# A set of cows

Philosophy that is served by mathematics is served badly. Here are examples to show that set theory, which can be applied to philosophical logic, is fundamentally misguided.

1. Is a ‘set of recipes’ waiting to be cooked?
2. Is a ‘set of cows’ a herd?
3. Is a ‘set of unforseeen movments’ often misspelt?

Obviously not. Why then does mathematics insist that the members of a set confer their properties on the set, like the examples above? For example:

1. The set ‘a set of numbers’ is not a set of ‘numbers’ because the numbers from which ‘a set of numbers’ takes its numbers, are numbers only in the application from which they are taken - their ‘numberness’ is not conferred on the set.
2. There are no subsets. The members of a set are completely defined by the name of the set. Any factors in the members of a set that are not considered in the name of the set, do not confer these properties on the name of the set as a ‘subset’.

A set of numbers means a set of things with properties called ‘numberness’, eg the property 'one, or ‘twenty seven’, etc. You are right in that a set of numbers does not define what numbers are. I could have just as well say a set of wookiwookis, and wookiwooki are things with the properties of ‘numberness’. ‘Numberness’ is defined elsewhere.

But when we say a set of numbers we know what is meant. It is language limitation and not a fundamental flaw in mathematics. It is, so to speak, a matter of convention.

So why do they say a set of numbers is an infinite set?
JJ

Maybe you tell me first what you mean when you say ‘infinite’.

I would like to know what the mathematician means when he says that that there are infinite members in the set ‘set of numbers’. Because I think, and have said, that the mathematician doesn’t know what he means by ‘infinite’.
JJ

And I do not know too. So please tell me. Thanks.

In mathematics, infinite is defined by a ‘set’ that’s components will never reach an end, i.e. {1,2,3,4,5…} Is defining an infinite set of real numbers because no matter how high you can count (thinking only in real numbers) there will never be a number that defines the end of the set. Hence the … after the last digit. Infinite is also defined a any line, if you put a line on a graph, there are infinite possibility to parallel that line, or stick a perpindicular line with it, for the lines themselves are infnite (no definite end) and as are the graphs. ‘Mathematicians’ know exactly what they are talking about when the say infinite, do you?

The mathematician does not know what he means by ‘infinite’, nor what he means by ‘set’. The idea ‘largest number’ is also misconstrued.

1. First, ‘infinite’. There is no application for ‘repeat’, or ‘…’ in mathematics except ‘repeat to this limit’. Only until a limit is specified, is a number created. No limit is specified by ‘infinite’, so infinite number is not a number, nor a mathematical function. This argument also applies to the ‘possible’ positions on a line. There are no positions on a line until we name them, i.e. set their limits.

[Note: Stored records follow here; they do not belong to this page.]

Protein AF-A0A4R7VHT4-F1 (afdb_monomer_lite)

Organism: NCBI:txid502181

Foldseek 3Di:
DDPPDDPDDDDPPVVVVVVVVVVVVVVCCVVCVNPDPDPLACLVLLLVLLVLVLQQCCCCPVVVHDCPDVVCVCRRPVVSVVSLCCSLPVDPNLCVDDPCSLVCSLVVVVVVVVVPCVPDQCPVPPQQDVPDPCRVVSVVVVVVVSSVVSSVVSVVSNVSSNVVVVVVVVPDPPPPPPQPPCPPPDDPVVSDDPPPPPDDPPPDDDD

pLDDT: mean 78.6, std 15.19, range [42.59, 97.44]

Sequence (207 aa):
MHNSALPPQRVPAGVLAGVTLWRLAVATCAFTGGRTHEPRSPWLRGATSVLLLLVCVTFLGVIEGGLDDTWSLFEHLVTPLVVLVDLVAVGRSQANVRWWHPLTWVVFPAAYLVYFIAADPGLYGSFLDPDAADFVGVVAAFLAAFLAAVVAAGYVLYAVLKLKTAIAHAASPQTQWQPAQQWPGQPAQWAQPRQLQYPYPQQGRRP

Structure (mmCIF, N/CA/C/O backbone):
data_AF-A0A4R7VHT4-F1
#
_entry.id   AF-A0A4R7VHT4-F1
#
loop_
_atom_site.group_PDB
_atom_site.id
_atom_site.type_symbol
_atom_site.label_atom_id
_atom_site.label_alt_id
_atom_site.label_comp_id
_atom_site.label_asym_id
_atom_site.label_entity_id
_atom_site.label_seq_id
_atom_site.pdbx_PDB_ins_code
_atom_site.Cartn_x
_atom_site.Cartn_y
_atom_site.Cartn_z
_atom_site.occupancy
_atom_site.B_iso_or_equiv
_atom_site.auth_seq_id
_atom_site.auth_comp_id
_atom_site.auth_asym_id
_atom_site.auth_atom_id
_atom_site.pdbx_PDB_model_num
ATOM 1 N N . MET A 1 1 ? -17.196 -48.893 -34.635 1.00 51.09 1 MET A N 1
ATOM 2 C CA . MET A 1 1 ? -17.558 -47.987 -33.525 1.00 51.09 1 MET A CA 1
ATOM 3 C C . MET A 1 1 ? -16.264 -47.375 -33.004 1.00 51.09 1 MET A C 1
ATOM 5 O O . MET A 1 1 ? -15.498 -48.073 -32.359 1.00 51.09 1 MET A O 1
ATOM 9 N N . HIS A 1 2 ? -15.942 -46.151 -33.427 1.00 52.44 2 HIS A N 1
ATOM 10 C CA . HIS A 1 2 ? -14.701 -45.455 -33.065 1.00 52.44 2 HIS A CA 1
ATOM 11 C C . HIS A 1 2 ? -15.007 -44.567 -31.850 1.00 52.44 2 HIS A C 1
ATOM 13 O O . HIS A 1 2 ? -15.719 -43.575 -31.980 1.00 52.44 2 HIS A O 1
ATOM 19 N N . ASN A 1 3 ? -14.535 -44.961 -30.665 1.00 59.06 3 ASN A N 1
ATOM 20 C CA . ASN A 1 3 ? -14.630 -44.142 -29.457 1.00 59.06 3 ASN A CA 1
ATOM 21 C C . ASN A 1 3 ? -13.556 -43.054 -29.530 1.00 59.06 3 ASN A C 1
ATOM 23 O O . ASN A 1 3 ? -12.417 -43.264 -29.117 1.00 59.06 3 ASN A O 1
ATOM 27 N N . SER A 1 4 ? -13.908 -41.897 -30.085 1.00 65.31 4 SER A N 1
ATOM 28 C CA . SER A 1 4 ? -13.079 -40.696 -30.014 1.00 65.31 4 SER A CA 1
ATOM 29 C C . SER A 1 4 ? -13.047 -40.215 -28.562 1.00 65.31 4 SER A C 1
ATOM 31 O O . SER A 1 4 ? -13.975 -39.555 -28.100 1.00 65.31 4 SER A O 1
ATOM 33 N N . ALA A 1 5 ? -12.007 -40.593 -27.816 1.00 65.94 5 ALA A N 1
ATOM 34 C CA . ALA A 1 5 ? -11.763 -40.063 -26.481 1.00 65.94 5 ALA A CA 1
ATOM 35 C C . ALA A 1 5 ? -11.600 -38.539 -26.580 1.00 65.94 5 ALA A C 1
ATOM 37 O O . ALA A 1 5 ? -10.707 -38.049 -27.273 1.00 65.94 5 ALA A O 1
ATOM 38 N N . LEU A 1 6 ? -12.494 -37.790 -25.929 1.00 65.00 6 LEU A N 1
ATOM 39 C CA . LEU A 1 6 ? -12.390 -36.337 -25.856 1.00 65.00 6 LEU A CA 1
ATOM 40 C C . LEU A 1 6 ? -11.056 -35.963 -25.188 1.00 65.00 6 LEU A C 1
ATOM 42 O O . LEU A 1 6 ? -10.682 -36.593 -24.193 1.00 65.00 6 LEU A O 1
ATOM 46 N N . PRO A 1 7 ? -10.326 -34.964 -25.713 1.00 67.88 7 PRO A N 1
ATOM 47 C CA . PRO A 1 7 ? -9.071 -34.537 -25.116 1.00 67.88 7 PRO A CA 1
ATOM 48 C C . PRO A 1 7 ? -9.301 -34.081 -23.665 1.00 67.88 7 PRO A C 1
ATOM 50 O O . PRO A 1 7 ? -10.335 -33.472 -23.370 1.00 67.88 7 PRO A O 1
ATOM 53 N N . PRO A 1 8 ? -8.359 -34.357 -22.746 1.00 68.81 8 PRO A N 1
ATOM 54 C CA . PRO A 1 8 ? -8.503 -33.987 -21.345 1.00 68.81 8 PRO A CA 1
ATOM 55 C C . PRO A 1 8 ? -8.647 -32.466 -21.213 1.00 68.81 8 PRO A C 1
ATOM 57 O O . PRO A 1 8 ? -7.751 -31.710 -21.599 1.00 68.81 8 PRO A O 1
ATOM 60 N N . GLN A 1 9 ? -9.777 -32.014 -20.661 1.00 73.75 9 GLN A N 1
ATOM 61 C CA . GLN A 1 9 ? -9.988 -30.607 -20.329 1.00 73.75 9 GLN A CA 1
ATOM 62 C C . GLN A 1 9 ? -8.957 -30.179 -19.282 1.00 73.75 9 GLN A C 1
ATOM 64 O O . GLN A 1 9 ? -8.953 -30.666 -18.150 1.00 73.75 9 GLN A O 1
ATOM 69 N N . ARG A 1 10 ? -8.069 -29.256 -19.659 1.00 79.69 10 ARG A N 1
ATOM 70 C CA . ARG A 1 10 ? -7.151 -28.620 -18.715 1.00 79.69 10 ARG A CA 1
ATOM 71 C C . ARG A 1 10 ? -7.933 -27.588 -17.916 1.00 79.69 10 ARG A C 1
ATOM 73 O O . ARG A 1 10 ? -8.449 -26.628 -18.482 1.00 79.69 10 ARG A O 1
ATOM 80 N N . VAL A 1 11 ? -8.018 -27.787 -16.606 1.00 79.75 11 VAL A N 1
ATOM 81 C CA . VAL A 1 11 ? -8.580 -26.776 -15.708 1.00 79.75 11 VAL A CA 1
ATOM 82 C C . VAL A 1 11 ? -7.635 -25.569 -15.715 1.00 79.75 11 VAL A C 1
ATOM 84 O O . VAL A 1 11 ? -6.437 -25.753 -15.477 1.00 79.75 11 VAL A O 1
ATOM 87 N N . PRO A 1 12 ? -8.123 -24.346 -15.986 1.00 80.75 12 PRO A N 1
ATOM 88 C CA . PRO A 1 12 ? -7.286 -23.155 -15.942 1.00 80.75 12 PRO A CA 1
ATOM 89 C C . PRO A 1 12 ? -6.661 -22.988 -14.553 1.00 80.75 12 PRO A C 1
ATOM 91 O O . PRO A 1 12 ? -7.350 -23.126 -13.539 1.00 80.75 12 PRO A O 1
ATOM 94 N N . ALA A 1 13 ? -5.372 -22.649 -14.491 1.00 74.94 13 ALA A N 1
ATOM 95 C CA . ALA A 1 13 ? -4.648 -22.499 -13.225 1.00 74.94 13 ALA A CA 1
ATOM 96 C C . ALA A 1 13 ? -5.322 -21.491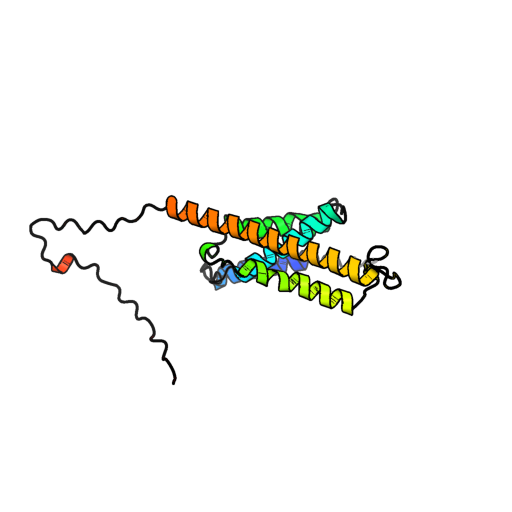 -12.271 1.00 74.94 13 ALA A C 1
ATOM 98 O O . ALA A 1 13 ? -5.376 -21.723 -11.065 1.00 74.94 13 ALA A O 1
ATOM 99 N N . GLY A 1 14 ? -5.927 -20.428 -12.816 1.00 71.50 14 GLY A N 1
ATOM 100 C CA . GLY A 1 14 ? -6.682 -19.440 -12.039 1.00 71.50 14 GLY A CA 1
ATOM 101 C C . GLY A 1 14 ? -7.917 -20.013 -11.335 1.00 71.50 14 GLY A C 1
ATOM 102 O O . GLY A 1 14 ? -8.207 -19.634 -10.203 1.00 71.50 14 GLY A O 1
ATOM 103 N N . VAL A 1 15 ? -8.602 -20.990 -11.941 1.00 78.69 15 VAL A N 1
ATOM 104 C CA . VAL A 1 15 ? -9.747 -21.672 -11.310 1.00 78.69 15 VAL A CA 1
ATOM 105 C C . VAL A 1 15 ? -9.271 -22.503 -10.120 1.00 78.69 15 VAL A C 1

2. ‘Largest number’. A number is a number in its own application. Numbers are not shared between different applications. Accordingly, if I count to 8, then 8 is the largest number, and it is true that 8 is the largest number. If you now tell me that 136 is the largest number, you are either i) referring to a different application altogether, or ii) presenting a numeral, which is the sign of a number prior to its presence in an application.

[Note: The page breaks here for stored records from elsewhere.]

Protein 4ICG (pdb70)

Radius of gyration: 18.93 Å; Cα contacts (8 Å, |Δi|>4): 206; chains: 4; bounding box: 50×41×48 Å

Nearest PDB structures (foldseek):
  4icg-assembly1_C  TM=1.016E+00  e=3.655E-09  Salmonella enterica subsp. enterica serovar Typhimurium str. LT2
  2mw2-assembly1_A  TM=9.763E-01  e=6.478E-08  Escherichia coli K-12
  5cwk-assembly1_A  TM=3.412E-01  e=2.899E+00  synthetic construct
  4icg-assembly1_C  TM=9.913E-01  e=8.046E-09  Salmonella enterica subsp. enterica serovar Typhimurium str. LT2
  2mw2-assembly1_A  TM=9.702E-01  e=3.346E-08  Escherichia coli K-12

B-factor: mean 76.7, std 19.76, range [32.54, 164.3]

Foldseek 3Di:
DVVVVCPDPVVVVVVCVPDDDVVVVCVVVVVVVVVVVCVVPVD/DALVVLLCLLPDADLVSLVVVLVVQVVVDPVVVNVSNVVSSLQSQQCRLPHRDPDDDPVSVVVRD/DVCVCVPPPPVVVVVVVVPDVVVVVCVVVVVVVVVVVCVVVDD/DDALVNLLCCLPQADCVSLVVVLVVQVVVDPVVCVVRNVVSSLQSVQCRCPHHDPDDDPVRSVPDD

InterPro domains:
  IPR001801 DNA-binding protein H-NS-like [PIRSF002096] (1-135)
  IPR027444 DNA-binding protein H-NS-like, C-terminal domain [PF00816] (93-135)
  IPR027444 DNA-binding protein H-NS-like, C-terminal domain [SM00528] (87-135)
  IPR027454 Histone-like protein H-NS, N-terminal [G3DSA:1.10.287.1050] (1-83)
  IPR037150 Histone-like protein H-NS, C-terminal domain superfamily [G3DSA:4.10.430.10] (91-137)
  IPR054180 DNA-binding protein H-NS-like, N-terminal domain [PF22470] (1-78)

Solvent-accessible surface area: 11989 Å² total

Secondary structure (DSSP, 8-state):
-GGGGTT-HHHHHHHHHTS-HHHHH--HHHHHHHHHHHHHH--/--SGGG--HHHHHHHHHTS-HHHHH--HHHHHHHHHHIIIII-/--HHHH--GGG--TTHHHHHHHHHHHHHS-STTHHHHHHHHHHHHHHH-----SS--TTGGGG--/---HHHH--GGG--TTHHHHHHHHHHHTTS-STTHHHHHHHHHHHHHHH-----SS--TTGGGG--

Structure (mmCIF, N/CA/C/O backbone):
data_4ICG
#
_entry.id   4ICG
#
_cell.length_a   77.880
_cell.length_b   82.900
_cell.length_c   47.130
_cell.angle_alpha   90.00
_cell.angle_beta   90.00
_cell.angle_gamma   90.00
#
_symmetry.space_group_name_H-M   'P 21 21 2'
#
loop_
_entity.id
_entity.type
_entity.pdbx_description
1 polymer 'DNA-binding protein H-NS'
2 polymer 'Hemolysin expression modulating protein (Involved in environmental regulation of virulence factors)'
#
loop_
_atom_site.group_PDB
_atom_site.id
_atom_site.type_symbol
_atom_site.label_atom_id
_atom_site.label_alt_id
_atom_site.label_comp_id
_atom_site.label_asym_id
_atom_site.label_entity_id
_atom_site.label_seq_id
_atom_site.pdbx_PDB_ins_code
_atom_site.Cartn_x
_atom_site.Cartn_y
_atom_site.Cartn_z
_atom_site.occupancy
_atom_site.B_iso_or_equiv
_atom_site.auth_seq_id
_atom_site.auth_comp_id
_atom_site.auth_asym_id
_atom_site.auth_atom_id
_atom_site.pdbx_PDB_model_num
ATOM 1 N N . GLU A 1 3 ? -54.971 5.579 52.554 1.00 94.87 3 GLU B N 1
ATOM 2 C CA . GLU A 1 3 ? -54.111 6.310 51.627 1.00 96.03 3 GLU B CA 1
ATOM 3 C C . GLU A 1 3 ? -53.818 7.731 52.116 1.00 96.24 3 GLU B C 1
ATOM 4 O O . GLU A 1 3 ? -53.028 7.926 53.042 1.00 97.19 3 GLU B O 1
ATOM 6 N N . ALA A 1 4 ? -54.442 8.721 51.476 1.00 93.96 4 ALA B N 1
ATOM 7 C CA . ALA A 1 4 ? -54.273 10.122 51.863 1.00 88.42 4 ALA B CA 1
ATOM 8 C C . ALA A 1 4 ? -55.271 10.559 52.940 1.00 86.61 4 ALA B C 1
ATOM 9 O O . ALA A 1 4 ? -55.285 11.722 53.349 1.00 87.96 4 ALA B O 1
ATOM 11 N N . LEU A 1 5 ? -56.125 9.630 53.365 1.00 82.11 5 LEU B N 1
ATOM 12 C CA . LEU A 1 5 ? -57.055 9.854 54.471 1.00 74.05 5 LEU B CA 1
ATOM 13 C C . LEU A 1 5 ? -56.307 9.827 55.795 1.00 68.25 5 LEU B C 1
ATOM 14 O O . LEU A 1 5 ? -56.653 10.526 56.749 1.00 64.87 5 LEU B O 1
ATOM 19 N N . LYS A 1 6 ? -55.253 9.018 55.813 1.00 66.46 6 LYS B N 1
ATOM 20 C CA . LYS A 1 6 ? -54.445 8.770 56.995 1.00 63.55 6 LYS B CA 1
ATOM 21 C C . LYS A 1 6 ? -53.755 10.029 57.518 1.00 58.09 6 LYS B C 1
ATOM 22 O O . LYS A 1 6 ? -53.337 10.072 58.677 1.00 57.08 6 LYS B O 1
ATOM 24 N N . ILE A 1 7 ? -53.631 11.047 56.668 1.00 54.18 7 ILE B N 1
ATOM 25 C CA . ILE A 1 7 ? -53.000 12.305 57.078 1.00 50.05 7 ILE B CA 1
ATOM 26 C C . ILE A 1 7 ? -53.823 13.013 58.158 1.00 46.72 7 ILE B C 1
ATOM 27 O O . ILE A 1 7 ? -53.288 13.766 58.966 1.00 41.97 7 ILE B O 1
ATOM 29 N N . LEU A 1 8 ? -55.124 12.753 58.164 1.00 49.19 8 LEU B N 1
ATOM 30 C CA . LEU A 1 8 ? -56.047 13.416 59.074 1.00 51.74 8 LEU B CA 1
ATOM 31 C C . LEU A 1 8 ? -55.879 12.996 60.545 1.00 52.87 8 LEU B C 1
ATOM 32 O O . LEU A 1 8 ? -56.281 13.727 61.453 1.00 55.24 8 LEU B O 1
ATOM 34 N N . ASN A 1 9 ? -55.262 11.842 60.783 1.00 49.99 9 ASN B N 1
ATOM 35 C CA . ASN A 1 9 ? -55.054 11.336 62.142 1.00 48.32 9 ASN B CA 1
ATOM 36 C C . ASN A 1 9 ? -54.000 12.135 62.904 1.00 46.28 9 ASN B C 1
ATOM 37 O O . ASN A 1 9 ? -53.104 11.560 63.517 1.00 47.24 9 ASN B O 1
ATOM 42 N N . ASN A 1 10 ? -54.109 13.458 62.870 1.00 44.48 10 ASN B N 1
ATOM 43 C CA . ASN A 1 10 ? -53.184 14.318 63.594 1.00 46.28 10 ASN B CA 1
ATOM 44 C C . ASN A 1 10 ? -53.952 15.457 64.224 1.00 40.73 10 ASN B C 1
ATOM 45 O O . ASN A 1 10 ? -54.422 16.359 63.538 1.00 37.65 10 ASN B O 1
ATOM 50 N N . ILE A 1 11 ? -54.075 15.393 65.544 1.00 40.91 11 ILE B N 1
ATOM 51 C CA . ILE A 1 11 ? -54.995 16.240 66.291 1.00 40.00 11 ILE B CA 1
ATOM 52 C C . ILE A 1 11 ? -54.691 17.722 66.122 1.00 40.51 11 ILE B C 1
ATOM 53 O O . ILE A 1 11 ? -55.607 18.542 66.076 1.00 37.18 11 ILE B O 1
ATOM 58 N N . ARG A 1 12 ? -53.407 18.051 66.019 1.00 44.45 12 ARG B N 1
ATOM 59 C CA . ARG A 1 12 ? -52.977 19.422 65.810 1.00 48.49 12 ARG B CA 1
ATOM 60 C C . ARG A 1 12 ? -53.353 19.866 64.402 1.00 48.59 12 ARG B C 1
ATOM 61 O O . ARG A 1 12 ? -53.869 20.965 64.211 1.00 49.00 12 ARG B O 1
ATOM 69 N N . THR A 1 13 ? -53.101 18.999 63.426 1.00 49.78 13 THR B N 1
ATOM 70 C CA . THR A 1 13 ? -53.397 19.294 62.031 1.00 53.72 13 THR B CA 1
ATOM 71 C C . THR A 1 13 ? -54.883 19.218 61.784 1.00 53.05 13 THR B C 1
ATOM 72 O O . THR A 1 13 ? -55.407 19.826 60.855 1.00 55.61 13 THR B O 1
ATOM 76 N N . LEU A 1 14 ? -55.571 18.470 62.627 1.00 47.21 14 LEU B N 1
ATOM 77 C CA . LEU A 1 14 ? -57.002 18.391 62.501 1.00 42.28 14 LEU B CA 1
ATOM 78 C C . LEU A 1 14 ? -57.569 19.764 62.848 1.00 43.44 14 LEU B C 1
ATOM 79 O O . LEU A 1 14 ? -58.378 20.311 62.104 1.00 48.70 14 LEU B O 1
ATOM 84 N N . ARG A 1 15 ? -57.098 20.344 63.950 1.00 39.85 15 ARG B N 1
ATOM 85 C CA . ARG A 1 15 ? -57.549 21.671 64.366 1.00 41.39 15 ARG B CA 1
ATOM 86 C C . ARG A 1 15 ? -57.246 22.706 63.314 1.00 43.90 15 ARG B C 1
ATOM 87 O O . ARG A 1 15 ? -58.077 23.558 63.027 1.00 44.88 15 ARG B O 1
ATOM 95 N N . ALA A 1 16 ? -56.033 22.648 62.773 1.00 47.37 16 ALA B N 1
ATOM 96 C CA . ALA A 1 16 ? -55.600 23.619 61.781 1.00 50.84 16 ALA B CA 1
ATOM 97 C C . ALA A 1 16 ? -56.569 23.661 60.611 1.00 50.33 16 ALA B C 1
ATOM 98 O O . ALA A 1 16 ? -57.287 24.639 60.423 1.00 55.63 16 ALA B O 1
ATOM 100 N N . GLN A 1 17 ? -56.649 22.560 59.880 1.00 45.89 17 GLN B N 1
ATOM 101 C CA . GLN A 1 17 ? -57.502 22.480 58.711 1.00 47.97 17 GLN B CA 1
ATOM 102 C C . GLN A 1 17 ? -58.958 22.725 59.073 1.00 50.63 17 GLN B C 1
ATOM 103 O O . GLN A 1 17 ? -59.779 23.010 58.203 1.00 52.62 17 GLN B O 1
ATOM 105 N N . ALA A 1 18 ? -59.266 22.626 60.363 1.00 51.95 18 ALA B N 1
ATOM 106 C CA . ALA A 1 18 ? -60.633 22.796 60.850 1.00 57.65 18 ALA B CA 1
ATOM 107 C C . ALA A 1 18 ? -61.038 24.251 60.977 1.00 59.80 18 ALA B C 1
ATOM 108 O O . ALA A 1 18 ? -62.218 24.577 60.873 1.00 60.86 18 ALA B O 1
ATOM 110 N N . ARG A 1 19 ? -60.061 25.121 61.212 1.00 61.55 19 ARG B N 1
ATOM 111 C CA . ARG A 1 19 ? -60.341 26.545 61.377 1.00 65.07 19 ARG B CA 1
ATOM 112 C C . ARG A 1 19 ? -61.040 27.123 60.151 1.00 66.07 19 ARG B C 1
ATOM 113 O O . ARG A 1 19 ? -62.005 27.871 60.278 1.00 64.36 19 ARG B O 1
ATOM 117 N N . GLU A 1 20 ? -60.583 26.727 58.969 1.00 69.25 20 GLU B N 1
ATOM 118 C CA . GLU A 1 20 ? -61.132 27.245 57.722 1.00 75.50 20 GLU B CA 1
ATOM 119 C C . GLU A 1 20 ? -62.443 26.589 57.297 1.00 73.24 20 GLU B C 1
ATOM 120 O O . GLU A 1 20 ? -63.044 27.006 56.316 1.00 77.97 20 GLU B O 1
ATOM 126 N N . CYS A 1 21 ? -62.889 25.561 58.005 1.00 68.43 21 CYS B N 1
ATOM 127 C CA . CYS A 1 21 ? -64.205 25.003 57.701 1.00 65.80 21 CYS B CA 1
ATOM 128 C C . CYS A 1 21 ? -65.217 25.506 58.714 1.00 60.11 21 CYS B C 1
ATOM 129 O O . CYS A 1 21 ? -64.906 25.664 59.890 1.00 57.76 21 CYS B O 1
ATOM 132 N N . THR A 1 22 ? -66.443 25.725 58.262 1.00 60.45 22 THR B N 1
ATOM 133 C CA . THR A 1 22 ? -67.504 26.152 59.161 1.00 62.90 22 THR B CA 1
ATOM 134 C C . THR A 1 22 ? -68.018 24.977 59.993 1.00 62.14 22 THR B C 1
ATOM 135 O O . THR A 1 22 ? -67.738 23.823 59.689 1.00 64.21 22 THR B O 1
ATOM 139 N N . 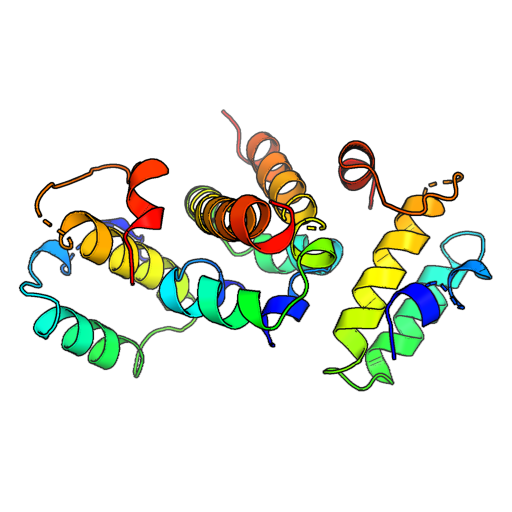LEU A 1 23 ? -68.812 25.267 61.014 1.00 60.20 23 LEU B N 1
ATOM 140 C CA . LEU A 1 23 ? -69.244 24.233 61.943 1.00 60.22 23 LEU B CA 1
ATOM 141 C C . LEU A 1 23 ? -70.225 23.249 61.329 1.00 62.67 23 LEU B C 1
ATOM 142 O O . LEU A 1 23 ? -70.174 22.046 61.607 1.00 58.52 23 LEU B O 1
ATOM 147 N N . GLU A 1 24 ? -71.118 23.760 60.493 1.00 70.45 24 GLU B N 1
ATOM 148 C CA . GLU A 1 24 ? -72.181 22.932 59.941 1.00 77.18 24 GLU B CA 1
ATOM 149 C C . GLU A 1 24 ? -71.643 21.892 58.971 1.00 77.37 24 GLU B C 1
ATOM 150 O O . GLU A 1 24 ? -72.237 20.825 58.799 1.00 78.69 24 GLU B O 1
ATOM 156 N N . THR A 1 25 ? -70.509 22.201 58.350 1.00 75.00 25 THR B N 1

3. There are no numbers in a set. A number is not a number if it is taken from its application. Therefore, a set of numbers is a set of numerals. Unless these numerals are named in the name of the set, then the set ‘the set of numbers’ is not only referencing numerals, but is not a set at all, as the numeral is not known outside the set.

4. The members of a set are not countable. All the members of a set are indistinguishable, because they are equally defined by the name of the set. So there is no framework within which a count can be made.

Mathematics borrows the concepts of common parlance - 'infinite, ‘set of’, and ‘largest’ and erronously associates them with mathematical applications, within which these words are entirely out of place.
JJ

Mathematics is a precise language in which infinite is NOT a number, it never was and never will be. Infinite is merely a concept of which states no boundaries of a given object, i.e. set. ‘…’ is NOT a number, it never was and never will be. ‘…’ is merely a concept of which states a continuation of the earlier pattern to an undiscernable number in the future. ‘…’ and infnite are arguably the same thing where set builder notation says {x|xER} x is a variable only deicided by the equation of that variable, therefore has infnite possibility. Once x is discovered by working out the equation, we are able to reduce the possibilities to the set of real number in which we may say {x|xE(1,2,3,4,5,…)} Meaning simply that x such that x is an element of the set {1,2,3,4,5} and so on to any other infinite possibilities following that set.

Your understanding of infinite is based on non-mathematical basises, in mathematics, infinite is just assigned to the definition that is something without boundaries following the same pattern, end of discussion, in mathematics, to understand infinite is to understand that definition, that definition IS the concept of infinite.

Your discussion is flawed in that all you have to support your argument is that you don’t agree with a set definition of some name that was given to that definition.

There is no set ‘set of numbers’ because you have not stated a pattern that set must follow.

What is an indiscernible number? This is just another way of saying ‘…’.

Also, it is not number to which the terms ‘indefinite’ and ‘possibility’ refer. For number in isolation is numeral. By these terms you refer to the function for creating number. If you say ‘carry on indefinitely’, or ‘possibility’ then I would suggest to you that ‘indefinite’ and ‘possibility’ are not limits. Without a limit placed on our function for creating number, which is the same as specifying the act of applying the function, then we have no number at all.

JJ

So what do you suggest? wookiwookis, zybzigy, and konks? Or is your objection also of the associated concepts such as infinity? I have still not heard from you what is the error-free concept of infinity. What is it?

JJ, I am afraid I have no idea what your argument is, a number in isolation is a numeral? Of course it is! 4 is IV, is this what you are suggesting? There is no argument there… The definition of indefinate is something that is not defined. I have no idea where you are coming from so please, rephrase your last statement.

A number in isolation is a numeral. So, if we are asked to continue a number series, we do not continue with numbers, but with numerals. In order to maintain the idea of number, and to stop number collapsing into numeral, the injunction to ‘carry on counting’ must refer to the function for making numbers and not the numbers themselves. Numbers ‘themselves’ are numerals.
Now, if I do not define a limit to applying a function, then I do not apply it at all; and hence no numbers are created.
JJ

Stop it. Stop it right now. Your whole fucking arguement is meaningless. math is built on certain basic axioms, such as the properties of numbers, sets, and so on. You are saying, essentially, that our concept of math doesn’t work, that our ideas of numbers and set theory is wrong. All you’re doing, however, is coming up with your own crackheaded axioms to replace the ones that we know, (the ones that actually work). Everything you ahve mentioned about numbers and sets is either wrong or irrelvant (numbers vs. numerals, for instance). You haven’t proven a goddamn thing except that you really have no idea what you’re talking about.

Can I hear an AMEN?